• _Records for the exercise_

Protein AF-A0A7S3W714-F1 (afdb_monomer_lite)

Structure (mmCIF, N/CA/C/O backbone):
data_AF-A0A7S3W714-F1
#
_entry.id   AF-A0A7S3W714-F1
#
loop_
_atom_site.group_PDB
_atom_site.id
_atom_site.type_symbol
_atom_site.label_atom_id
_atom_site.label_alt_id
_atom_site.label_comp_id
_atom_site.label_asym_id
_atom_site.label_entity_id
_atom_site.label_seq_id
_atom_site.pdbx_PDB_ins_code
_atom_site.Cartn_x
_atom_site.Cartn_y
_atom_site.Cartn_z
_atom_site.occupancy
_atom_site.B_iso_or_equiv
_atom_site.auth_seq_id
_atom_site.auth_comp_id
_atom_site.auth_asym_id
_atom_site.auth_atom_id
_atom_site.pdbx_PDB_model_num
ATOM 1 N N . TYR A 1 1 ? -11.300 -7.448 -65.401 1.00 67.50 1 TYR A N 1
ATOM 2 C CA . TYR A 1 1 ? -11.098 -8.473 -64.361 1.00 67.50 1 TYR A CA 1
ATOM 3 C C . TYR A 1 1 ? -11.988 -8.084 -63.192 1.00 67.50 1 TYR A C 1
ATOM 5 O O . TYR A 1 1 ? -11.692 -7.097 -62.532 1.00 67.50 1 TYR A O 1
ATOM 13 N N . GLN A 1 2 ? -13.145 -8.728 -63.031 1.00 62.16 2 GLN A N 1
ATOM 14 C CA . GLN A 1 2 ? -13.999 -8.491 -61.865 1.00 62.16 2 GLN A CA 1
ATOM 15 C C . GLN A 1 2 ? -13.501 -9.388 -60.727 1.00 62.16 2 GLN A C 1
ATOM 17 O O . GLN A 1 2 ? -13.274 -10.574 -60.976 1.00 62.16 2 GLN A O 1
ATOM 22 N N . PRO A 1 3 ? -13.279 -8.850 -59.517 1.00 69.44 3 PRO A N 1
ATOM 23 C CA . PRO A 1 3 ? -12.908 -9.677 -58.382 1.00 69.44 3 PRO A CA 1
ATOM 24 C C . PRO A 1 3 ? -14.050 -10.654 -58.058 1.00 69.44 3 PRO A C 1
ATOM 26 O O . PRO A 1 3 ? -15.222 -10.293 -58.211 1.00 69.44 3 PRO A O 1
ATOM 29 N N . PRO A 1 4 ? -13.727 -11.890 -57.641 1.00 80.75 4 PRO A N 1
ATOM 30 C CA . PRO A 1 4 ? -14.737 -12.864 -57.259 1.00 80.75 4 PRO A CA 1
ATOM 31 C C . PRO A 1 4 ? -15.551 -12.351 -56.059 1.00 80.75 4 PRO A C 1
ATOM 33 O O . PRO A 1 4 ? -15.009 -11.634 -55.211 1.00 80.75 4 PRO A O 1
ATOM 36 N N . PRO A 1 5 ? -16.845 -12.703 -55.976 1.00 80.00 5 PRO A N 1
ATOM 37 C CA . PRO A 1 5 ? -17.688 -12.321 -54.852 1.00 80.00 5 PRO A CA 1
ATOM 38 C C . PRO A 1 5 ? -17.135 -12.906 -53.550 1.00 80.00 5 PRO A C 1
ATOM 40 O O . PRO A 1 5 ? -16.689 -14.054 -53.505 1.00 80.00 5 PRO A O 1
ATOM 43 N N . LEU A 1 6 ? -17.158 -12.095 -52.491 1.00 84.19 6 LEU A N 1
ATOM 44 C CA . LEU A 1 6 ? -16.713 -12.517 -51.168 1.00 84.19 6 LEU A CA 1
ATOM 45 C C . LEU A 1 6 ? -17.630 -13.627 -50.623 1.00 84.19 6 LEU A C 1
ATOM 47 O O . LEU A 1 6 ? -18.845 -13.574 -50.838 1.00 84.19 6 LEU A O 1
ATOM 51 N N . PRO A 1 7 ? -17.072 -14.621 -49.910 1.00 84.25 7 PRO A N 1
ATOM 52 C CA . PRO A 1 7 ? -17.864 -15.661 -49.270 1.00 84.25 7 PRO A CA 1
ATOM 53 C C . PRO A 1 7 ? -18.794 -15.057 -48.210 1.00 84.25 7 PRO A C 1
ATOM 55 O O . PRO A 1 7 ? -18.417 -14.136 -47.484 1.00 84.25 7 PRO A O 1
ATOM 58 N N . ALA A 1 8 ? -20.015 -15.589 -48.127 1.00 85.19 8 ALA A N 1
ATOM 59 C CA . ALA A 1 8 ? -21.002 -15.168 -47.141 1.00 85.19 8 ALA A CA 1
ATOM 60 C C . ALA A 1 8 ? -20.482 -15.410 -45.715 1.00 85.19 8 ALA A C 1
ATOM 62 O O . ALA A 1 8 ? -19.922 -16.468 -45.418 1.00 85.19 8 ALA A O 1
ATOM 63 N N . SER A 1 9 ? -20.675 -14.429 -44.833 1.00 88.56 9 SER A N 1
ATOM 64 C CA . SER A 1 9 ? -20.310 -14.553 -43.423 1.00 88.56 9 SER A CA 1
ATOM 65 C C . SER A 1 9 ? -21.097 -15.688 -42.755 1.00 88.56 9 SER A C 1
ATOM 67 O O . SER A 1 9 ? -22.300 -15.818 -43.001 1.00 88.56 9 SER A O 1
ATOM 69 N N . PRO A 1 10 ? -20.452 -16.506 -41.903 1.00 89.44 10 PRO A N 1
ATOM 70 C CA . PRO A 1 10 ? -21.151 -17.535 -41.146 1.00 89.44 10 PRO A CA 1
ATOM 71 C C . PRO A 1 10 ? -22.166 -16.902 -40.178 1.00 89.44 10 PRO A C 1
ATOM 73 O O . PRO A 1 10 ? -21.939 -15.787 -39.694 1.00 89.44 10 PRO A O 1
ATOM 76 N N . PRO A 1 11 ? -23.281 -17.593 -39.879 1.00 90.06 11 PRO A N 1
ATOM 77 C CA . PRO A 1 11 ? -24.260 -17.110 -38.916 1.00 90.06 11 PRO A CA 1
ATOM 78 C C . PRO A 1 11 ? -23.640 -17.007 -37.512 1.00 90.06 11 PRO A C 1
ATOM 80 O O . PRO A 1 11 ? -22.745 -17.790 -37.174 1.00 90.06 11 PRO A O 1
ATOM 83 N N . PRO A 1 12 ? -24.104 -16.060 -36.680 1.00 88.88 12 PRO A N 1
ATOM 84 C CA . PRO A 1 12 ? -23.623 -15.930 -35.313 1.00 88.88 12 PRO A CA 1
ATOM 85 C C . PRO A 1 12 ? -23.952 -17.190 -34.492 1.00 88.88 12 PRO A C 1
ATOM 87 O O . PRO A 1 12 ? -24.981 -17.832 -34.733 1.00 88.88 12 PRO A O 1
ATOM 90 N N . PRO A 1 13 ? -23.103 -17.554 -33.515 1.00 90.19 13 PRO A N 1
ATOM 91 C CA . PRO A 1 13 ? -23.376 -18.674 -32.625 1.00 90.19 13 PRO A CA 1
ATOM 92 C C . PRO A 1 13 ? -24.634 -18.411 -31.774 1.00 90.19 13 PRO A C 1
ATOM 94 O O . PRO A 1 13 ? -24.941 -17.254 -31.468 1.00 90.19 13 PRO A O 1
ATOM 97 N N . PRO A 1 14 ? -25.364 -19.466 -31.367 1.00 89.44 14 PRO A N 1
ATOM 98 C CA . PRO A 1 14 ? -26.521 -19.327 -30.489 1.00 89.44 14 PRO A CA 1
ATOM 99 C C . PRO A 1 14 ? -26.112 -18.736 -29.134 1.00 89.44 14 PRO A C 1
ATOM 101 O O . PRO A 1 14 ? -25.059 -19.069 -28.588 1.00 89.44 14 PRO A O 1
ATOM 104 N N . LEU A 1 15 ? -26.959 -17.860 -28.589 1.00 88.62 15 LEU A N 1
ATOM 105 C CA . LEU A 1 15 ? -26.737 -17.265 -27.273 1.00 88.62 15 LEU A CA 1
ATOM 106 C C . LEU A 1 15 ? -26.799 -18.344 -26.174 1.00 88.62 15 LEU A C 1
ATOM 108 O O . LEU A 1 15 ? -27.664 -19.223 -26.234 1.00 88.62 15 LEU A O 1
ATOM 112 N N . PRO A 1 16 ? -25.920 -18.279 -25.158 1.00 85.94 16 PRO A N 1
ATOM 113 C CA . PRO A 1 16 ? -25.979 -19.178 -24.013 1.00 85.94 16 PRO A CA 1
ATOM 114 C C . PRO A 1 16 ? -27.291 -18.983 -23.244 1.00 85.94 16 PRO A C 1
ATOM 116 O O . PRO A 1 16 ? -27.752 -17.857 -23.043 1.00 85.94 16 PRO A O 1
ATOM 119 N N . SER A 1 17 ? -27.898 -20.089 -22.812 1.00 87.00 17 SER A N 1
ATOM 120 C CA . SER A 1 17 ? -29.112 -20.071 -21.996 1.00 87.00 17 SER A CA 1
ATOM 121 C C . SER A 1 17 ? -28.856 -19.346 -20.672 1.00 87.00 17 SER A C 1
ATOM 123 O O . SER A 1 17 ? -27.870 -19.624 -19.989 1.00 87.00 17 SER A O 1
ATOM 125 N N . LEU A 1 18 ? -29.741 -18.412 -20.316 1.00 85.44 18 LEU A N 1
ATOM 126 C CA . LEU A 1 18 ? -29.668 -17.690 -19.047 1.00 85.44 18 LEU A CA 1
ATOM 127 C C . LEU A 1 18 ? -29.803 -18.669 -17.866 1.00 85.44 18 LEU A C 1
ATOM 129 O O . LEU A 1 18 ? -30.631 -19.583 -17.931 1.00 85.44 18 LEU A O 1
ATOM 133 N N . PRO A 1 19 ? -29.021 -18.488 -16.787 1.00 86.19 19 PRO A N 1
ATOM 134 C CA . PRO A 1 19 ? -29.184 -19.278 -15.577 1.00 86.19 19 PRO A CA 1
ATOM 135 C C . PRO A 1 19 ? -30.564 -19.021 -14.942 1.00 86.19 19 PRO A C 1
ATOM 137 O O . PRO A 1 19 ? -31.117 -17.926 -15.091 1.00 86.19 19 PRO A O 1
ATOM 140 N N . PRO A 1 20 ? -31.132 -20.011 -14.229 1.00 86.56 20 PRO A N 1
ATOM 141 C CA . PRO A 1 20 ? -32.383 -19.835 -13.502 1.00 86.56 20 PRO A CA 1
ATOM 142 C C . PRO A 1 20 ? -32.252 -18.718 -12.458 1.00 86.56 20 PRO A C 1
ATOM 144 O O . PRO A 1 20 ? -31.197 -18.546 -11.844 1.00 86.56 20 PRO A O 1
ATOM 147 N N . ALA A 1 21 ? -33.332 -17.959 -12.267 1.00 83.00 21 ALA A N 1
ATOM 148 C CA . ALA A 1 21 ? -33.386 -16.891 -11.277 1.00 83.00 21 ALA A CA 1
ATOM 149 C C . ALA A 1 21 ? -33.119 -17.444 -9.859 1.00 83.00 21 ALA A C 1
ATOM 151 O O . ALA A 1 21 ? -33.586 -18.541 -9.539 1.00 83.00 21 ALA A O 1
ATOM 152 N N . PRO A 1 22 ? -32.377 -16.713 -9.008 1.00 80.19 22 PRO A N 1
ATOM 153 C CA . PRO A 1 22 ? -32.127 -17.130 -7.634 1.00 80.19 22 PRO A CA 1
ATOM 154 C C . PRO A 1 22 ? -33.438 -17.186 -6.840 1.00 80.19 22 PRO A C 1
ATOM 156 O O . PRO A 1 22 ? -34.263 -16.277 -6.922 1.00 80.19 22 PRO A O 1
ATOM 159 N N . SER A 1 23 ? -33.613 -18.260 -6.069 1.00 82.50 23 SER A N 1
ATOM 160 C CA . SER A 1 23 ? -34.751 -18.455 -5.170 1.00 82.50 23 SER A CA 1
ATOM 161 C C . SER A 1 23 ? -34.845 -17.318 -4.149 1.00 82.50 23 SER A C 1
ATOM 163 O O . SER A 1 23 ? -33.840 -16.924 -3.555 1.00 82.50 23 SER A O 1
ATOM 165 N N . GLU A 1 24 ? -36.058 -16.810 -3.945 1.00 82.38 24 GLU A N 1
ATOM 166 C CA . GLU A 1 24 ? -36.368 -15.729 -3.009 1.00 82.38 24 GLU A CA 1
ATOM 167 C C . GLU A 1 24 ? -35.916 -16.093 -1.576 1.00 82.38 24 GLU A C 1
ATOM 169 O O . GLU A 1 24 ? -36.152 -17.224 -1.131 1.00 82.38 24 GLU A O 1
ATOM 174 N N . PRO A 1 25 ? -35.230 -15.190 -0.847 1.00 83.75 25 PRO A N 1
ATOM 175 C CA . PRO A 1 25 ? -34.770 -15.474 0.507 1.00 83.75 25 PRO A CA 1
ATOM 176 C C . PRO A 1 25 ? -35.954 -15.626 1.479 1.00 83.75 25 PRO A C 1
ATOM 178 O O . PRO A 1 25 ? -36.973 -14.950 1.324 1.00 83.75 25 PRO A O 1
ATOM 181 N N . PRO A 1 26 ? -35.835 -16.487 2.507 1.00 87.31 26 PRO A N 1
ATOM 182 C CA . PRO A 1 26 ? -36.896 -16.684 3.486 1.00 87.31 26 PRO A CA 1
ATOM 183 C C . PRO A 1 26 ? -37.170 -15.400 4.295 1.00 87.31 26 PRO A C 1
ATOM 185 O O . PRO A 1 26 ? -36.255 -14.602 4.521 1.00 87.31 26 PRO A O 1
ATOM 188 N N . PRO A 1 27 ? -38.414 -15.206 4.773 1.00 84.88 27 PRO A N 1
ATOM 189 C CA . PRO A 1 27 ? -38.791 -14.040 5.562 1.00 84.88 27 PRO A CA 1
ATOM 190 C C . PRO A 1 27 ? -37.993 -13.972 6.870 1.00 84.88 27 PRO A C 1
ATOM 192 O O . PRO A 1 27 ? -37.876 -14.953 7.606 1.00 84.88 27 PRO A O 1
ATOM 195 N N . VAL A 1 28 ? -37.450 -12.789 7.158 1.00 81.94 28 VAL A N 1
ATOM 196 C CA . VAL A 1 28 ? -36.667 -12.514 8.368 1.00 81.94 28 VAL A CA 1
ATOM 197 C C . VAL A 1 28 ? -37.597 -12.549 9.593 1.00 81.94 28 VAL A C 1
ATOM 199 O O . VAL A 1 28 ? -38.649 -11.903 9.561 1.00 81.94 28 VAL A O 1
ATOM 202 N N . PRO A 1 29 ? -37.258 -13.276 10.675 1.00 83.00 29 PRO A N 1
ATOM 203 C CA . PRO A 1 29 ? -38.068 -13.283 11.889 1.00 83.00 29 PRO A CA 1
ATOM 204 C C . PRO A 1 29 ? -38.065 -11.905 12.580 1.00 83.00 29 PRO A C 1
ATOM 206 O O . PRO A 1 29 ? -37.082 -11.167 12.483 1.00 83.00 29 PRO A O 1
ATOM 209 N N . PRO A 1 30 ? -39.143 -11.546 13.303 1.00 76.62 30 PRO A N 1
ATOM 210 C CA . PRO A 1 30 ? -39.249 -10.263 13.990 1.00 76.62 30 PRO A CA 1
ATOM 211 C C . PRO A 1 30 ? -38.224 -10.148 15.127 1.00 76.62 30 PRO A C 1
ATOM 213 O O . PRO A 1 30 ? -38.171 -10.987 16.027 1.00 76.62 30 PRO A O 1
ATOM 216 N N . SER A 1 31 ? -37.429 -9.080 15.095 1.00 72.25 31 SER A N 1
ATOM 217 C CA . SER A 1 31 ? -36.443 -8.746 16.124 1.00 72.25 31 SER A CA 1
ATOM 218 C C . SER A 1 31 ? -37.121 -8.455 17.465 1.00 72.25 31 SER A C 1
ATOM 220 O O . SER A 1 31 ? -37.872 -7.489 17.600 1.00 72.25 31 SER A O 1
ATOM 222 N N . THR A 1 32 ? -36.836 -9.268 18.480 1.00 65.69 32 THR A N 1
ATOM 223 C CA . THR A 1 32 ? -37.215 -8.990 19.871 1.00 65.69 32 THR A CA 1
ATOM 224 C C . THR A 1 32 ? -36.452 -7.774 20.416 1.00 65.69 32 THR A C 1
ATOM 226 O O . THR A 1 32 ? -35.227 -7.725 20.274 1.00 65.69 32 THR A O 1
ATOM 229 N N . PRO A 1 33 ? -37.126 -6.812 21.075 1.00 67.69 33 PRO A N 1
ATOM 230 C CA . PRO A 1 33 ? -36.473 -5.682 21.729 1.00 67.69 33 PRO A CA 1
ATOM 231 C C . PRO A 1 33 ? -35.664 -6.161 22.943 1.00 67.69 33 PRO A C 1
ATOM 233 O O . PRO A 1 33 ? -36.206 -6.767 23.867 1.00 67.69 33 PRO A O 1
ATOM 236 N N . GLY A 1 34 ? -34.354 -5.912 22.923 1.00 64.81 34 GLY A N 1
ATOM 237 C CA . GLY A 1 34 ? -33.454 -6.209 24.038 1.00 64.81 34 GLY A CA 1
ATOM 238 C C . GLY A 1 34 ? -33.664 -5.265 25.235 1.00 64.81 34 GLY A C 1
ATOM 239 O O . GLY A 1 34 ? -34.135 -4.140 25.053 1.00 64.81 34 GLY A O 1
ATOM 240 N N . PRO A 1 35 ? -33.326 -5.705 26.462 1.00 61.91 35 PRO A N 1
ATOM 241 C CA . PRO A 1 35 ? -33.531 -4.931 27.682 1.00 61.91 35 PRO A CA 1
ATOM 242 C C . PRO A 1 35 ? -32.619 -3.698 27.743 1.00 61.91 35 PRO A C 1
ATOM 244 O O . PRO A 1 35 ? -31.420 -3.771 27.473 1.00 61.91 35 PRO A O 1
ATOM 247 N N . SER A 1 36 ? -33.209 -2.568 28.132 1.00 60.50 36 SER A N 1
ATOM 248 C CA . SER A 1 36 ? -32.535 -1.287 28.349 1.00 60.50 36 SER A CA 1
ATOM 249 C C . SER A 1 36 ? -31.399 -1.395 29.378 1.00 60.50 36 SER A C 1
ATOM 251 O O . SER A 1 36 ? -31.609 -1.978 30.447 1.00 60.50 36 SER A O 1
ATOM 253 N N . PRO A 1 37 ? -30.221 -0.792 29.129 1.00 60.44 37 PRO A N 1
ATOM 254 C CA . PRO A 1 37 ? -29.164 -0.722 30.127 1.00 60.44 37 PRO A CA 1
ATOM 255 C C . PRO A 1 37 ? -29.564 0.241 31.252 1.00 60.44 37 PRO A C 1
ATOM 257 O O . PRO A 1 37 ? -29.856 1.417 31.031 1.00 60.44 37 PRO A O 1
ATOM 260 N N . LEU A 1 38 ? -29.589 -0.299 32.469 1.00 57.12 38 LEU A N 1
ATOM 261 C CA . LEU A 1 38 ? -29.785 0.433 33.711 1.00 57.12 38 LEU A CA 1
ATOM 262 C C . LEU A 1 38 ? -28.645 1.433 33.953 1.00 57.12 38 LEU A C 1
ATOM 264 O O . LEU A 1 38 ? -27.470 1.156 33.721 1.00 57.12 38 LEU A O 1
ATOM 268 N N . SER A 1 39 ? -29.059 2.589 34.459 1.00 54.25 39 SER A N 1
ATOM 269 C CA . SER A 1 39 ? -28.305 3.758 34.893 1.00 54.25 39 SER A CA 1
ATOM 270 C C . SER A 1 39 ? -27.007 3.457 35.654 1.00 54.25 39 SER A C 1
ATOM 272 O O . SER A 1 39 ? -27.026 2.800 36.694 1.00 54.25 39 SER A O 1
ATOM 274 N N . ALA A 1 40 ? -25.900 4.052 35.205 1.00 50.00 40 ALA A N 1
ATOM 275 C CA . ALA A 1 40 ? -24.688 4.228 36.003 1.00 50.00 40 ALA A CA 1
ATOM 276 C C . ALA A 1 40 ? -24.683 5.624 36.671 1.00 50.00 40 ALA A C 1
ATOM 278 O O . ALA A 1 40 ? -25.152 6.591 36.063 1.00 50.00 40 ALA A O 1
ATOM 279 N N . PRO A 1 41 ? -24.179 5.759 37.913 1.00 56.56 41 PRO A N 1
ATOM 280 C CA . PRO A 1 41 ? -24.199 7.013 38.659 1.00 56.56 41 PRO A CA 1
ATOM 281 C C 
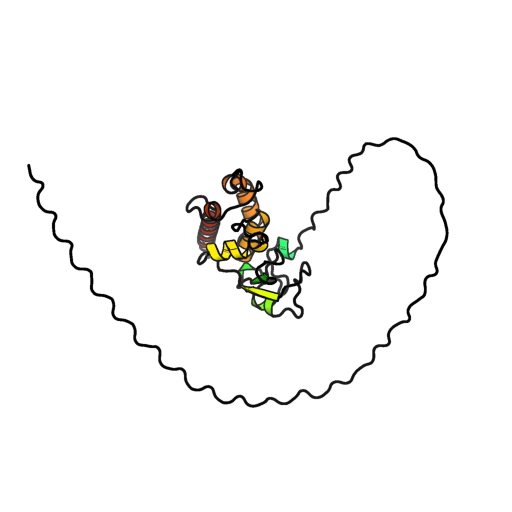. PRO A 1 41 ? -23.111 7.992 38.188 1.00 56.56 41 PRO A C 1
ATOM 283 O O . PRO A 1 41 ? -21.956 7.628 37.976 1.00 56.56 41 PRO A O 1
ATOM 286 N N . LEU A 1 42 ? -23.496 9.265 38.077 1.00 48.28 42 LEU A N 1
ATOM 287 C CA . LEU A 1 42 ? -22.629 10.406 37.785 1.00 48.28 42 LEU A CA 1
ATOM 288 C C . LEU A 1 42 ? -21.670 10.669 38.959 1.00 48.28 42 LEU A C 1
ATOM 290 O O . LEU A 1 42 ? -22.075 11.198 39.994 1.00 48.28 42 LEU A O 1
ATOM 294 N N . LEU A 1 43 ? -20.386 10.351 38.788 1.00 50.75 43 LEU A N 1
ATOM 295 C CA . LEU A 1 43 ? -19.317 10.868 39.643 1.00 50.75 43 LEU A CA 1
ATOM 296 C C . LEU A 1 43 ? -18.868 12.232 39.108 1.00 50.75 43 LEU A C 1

• _Task description_
Output exactly, and only, the lines of the entries above from the one with "ATOM 241 C CA" up to and including the one with "ATOM 287 C CA"; pictures are to be left out.

• _Response_
ATOM 241 C CA . PRO A 1 35 ? -33.531 -4.931 27.682 1.00 61.91 35 PRO A CA 1
ATOM 242 C C . PRO A 1 35 ? -32.619 -3.698 27.743 1.00 61.91 35 PRO A C 1
ATOM 244 O O . PRO A 1 35 ? -31.420 -3.771 27.473 1.00 61.91 35 PRO A O 1
ATOM 247 N N . SER A 1 36 ? -33.209 -2.568 28.132 1.00 60.50 36 SER A N 1
ATOM 248 C CA . SER A 1 36 ? -32.535 -1.287 28.349 1.00 60.50 36 SER A CA 1
ATOM 249 C C . SER A 1 36 ? -31.399 -1.395 29.378 1.00 60.50 36 SER A C 1
ATOM 251 O O . SER A 1 36 ? -31.609 -1.978 30.447 1.00 60.50 36 SER A O 1
ATOM 253 N N . PRO A 1 37 ? -30.221 -0.792 29.129 1.00 60.44 37 PRO A N 1
ATOM 254 C CA . PRO A 1 37 ? -29.164 -0.722 30.127 1.00 60.44 37 PRO A CA 1
ATOM 255 C C . PRO A 1 37 ? -29.564 0.241 31.252 1.00 60.44 37 PRO A C 1
ATOM 257 O O . PRO A 1 37 ? -29.856 1.417 31.031 1.00 60.44 37 PRO A O 1
ATOM 260 N N . LEU A 1 38 ? -29.589 -0.299 32.469 1.00 57.12 38 LEU A N 1
ATOM 261 C CA . LEU A 1 38 ? -29.785 0.433 33.711 1.00 57.12 38 LEU A CA 1
ATOM 262 C C . LEU A 1 38 ? -28.645 1.433 33.953 1.00 57.12 38 LEU A C 1
ATOM 264 O O . LEU A 1 38 ? -27.470 1.156 33.721 1.00 57.12 38 LEU A O 1
ATOM 268 N N . SER A 1 39 ? -29.059 2.589 34.459 1.00 54.25 39 SER A N 1
ATOM 269 C CA . SER A 1 39 ? -28.305 3.758 34.893 1.00 54.25 39 SER A CA 1
ATOM 270 C C . SER A 1 39 ? -27.007 3.457 35.654 1.00 54.25 39 SER A C 1
ATOM 272 O O . SER A 1 39 ? -27.026 2.800 36.694 1.00 54.25 39 SER A O 1
ATOM 274 N N . ALA A 1 40 ? -25.900 4.052 35.205 1.00 50.00 40 ALA A N 1
ATOM 275 C CA . ALA A 1 40 ? -24.688 4.228 36.003 1.00 50.00 40 ALA A CA 1
ATOM 276 C C . ALA A 1 40 ? -24.683 5.624 36.671 1.00 50.00 40 ALA A C 1
ATOM 278 O O . ALA A 1 40 ? -25.152 6.591 36.063 1.00 50.00 40 ALA A O 1
ATOM 279 N N . PRO A 1 41 ? -24.179 5.759 37.913 1.00 56.56 41 PRO A N 1
ATOM 280 C CA . PRO A 1 41 ? -24.199 7.013 38.659 1.00 56.56 41 PRO A CA 1
ATOM 281 C C 
. PRO A 1 41 ? -23.111 7.992 38.188 1.00 56.56 41 PRO A C 1
ATOM 283 O O . PRO A 1 41 ? -21.956 7.628 37.976 1.00 56.56 41 PRO A O 1
ATOM 286 N N . LEU A 1 42 ? -23.496 9.265 38.077 1.00 48.28 42 LEU A N 1
ATOM 287 C CA . LEU A 1 42 ? -22.629 10.406 37.785 1.00 48.28 42 LEU A CA 1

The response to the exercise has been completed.